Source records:
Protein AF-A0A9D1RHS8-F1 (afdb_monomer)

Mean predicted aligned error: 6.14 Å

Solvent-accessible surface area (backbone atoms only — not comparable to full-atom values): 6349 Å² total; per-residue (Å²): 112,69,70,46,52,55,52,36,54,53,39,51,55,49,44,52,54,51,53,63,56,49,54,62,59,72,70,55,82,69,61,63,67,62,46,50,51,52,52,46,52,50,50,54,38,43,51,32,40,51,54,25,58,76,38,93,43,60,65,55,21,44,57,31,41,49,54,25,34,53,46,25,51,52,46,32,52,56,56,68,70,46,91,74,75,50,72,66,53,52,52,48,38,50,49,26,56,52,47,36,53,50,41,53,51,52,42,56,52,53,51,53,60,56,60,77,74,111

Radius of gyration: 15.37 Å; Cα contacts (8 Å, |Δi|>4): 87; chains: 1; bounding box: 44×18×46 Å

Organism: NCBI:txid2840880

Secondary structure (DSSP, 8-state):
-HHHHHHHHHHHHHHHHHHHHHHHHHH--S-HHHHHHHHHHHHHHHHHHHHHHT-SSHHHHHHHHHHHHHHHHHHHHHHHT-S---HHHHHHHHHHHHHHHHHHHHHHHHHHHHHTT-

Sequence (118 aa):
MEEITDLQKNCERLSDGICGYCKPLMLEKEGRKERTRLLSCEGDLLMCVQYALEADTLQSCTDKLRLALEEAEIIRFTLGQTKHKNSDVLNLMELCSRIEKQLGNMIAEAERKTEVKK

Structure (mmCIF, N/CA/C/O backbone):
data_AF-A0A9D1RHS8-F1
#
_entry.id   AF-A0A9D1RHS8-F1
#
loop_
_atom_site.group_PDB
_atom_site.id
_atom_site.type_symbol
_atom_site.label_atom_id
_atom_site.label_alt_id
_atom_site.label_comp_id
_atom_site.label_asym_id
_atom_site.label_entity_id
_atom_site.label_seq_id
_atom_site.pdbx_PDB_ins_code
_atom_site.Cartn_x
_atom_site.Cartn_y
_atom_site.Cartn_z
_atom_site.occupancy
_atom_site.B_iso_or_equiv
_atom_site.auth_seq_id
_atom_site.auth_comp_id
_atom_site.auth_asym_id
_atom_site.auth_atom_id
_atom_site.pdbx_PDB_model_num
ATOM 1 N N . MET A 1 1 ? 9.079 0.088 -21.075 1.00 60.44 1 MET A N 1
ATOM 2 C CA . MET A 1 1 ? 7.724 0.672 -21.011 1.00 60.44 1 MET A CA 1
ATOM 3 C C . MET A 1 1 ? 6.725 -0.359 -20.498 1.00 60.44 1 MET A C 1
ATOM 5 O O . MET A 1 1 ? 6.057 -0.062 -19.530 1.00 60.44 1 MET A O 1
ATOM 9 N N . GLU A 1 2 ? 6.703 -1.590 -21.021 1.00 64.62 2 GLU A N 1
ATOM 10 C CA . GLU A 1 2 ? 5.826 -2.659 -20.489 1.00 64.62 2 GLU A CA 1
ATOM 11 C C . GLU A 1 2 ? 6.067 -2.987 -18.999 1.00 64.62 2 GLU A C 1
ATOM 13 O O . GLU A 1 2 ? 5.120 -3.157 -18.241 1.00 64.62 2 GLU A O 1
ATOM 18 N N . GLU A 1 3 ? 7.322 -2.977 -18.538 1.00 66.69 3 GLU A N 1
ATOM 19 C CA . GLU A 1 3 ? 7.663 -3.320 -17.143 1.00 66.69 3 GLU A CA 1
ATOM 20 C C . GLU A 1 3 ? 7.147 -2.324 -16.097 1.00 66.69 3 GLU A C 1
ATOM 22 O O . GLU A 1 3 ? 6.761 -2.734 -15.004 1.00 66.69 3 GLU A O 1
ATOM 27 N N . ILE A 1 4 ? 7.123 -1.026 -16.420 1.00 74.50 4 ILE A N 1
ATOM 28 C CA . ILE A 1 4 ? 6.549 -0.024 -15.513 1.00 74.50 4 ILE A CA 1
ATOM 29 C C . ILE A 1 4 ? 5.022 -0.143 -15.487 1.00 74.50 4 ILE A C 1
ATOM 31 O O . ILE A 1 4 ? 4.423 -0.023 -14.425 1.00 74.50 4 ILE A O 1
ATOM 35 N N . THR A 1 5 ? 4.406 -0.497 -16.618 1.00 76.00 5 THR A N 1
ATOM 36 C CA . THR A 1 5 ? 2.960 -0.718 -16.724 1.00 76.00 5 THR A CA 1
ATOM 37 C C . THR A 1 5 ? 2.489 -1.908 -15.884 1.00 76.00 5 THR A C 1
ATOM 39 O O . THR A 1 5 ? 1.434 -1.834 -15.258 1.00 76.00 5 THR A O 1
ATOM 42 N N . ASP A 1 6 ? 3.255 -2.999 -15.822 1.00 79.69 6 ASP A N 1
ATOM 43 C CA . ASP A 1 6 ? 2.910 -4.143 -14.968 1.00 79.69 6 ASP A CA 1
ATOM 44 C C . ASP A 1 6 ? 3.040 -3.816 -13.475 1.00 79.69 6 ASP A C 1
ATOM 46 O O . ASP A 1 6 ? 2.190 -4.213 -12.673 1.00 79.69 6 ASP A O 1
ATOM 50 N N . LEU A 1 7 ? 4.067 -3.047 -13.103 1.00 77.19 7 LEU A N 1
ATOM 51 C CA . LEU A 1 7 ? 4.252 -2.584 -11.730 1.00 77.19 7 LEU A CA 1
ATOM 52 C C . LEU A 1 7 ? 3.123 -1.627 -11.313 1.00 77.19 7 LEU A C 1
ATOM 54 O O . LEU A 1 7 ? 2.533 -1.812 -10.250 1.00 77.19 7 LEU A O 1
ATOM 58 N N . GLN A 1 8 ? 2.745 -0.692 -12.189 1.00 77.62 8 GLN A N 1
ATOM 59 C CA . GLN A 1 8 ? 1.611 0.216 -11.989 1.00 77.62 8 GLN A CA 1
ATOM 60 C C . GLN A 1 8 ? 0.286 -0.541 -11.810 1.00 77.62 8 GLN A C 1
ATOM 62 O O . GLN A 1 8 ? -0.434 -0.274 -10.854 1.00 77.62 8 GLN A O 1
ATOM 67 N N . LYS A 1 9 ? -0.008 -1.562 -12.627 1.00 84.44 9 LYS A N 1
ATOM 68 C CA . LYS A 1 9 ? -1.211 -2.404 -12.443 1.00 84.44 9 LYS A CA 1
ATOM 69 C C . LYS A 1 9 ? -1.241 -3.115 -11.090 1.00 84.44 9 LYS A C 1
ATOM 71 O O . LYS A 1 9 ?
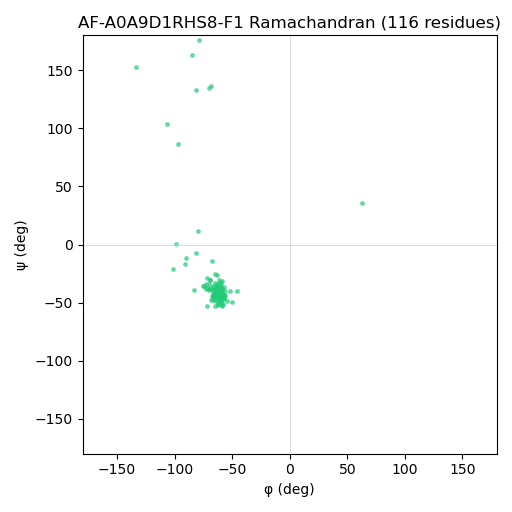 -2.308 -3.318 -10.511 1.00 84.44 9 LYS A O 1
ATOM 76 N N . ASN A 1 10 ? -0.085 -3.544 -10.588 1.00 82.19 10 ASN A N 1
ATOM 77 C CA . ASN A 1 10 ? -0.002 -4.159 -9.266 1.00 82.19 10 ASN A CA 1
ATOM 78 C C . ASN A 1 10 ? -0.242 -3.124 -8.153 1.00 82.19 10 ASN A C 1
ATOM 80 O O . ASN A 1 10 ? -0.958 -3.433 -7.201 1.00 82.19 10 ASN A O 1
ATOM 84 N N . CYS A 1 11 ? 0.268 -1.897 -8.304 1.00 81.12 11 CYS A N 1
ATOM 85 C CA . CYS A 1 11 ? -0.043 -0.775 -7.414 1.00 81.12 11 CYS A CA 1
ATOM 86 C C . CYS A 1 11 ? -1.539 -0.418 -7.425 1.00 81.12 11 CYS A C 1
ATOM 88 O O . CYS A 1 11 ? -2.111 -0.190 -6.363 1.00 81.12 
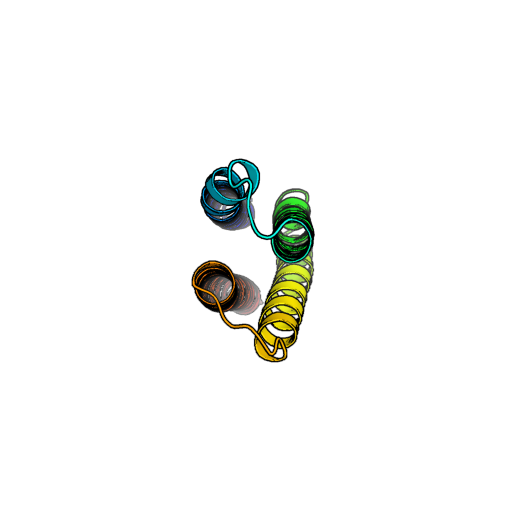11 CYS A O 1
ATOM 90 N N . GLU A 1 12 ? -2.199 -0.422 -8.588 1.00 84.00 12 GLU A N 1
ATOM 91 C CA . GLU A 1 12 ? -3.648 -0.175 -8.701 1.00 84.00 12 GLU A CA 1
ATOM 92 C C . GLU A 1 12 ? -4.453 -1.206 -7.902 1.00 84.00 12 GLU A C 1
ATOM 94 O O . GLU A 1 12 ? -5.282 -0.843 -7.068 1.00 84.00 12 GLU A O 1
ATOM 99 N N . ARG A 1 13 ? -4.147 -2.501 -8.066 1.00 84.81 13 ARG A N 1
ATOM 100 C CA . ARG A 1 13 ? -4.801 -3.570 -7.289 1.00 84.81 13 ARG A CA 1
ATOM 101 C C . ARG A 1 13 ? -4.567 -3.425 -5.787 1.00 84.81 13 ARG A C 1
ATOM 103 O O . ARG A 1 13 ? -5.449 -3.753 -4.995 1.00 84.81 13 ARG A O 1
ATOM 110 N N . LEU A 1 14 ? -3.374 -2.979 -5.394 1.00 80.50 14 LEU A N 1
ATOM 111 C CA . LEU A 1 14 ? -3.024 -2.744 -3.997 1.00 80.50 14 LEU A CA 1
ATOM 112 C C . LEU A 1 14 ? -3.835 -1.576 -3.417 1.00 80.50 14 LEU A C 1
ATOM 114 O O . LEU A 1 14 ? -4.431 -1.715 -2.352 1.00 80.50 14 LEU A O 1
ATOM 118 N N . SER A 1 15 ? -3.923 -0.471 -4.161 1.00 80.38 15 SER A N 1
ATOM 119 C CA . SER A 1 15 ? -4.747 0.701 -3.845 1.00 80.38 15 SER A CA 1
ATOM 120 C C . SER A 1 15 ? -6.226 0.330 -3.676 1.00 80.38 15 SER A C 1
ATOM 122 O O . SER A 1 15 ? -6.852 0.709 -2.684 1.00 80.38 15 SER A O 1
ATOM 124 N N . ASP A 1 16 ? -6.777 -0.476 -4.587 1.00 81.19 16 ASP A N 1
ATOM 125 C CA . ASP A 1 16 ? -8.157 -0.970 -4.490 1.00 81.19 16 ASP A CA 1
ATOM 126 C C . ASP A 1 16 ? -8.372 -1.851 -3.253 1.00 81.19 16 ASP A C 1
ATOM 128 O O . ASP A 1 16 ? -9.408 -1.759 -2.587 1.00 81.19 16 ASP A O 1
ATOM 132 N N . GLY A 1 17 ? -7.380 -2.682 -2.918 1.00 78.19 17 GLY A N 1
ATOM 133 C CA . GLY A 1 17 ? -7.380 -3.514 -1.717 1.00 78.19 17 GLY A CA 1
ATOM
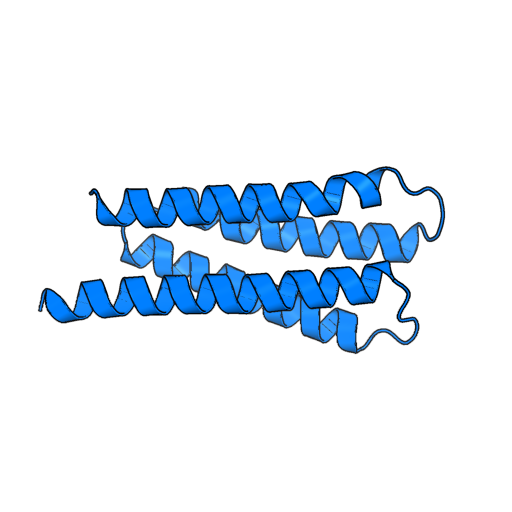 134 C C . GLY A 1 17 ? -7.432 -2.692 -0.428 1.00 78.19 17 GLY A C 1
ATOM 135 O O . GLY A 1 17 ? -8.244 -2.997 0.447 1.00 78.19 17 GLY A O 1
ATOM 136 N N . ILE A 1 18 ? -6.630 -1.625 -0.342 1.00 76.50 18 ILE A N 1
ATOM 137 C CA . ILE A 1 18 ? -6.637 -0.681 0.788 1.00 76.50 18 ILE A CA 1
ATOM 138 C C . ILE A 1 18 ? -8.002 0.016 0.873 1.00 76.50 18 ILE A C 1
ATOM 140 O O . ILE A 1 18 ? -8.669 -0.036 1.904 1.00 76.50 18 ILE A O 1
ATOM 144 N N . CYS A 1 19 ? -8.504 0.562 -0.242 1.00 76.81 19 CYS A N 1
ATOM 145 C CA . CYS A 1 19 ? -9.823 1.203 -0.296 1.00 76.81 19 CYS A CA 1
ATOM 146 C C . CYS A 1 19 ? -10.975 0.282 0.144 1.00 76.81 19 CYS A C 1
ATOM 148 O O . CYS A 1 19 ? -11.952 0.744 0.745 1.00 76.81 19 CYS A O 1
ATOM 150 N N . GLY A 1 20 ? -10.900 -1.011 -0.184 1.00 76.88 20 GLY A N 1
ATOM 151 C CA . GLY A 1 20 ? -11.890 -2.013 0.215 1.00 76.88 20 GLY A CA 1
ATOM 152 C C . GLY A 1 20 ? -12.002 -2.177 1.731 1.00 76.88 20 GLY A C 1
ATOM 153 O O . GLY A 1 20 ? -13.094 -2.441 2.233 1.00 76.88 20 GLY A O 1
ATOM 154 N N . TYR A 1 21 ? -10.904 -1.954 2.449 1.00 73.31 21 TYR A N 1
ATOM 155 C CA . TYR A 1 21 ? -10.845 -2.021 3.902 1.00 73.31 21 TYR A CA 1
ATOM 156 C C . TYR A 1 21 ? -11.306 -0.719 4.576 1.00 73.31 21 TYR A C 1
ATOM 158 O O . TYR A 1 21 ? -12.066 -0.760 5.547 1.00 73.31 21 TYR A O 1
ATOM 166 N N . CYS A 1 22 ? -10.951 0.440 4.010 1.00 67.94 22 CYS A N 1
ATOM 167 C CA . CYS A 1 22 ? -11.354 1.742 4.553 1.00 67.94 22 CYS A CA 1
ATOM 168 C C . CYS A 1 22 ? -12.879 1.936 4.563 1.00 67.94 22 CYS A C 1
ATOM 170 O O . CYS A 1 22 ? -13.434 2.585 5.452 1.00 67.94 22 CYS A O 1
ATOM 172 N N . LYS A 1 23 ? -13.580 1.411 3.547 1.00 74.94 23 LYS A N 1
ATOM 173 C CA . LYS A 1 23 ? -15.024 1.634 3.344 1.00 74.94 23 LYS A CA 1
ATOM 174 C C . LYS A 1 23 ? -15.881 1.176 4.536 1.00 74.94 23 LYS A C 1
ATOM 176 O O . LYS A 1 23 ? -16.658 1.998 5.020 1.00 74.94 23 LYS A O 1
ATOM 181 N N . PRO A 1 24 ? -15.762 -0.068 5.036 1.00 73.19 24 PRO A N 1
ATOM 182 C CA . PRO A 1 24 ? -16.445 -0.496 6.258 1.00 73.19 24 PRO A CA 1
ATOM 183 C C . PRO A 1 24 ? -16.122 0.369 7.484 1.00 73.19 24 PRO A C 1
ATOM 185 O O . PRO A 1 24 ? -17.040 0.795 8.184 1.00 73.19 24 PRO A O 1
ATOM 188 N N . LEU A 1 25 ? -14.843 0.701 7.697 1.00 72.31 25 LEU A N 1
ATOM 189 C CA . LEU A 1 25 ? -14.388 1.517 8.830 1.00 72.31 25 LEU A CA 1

DIRECTIONS
Your answer should consist of all lines above that include the string "backbone".

RESULT BELOW
Solvent-accessible surface area (backbone atoms only — not comparable to full-atom values): 6349 Å² total; per-residue (Å²): 112,69,70,46,52,55,52,36,54,53,39,51,55,49,44,52,54,51,53,63,56,49,54,62,59,72,70,55,82,69,61,63,67,62,46,50,51,52,52,46,52,50,50,54,38,43,51,32,40,51,54,25,58,76,38,93,43,60,65,55,21,44,57,31,41,49,54,25,34,53,46,25,51,52,46,32,52,56,56,68,70,46,91,74,75,50,72,66,53,52,52,48,38,50,49,26,56,52,47,36,53,50,41,53,51,52,42,56,52,53,51,53,60,56,60,77,74,111
Structure (mmCIF, N/CA/C/O backbone):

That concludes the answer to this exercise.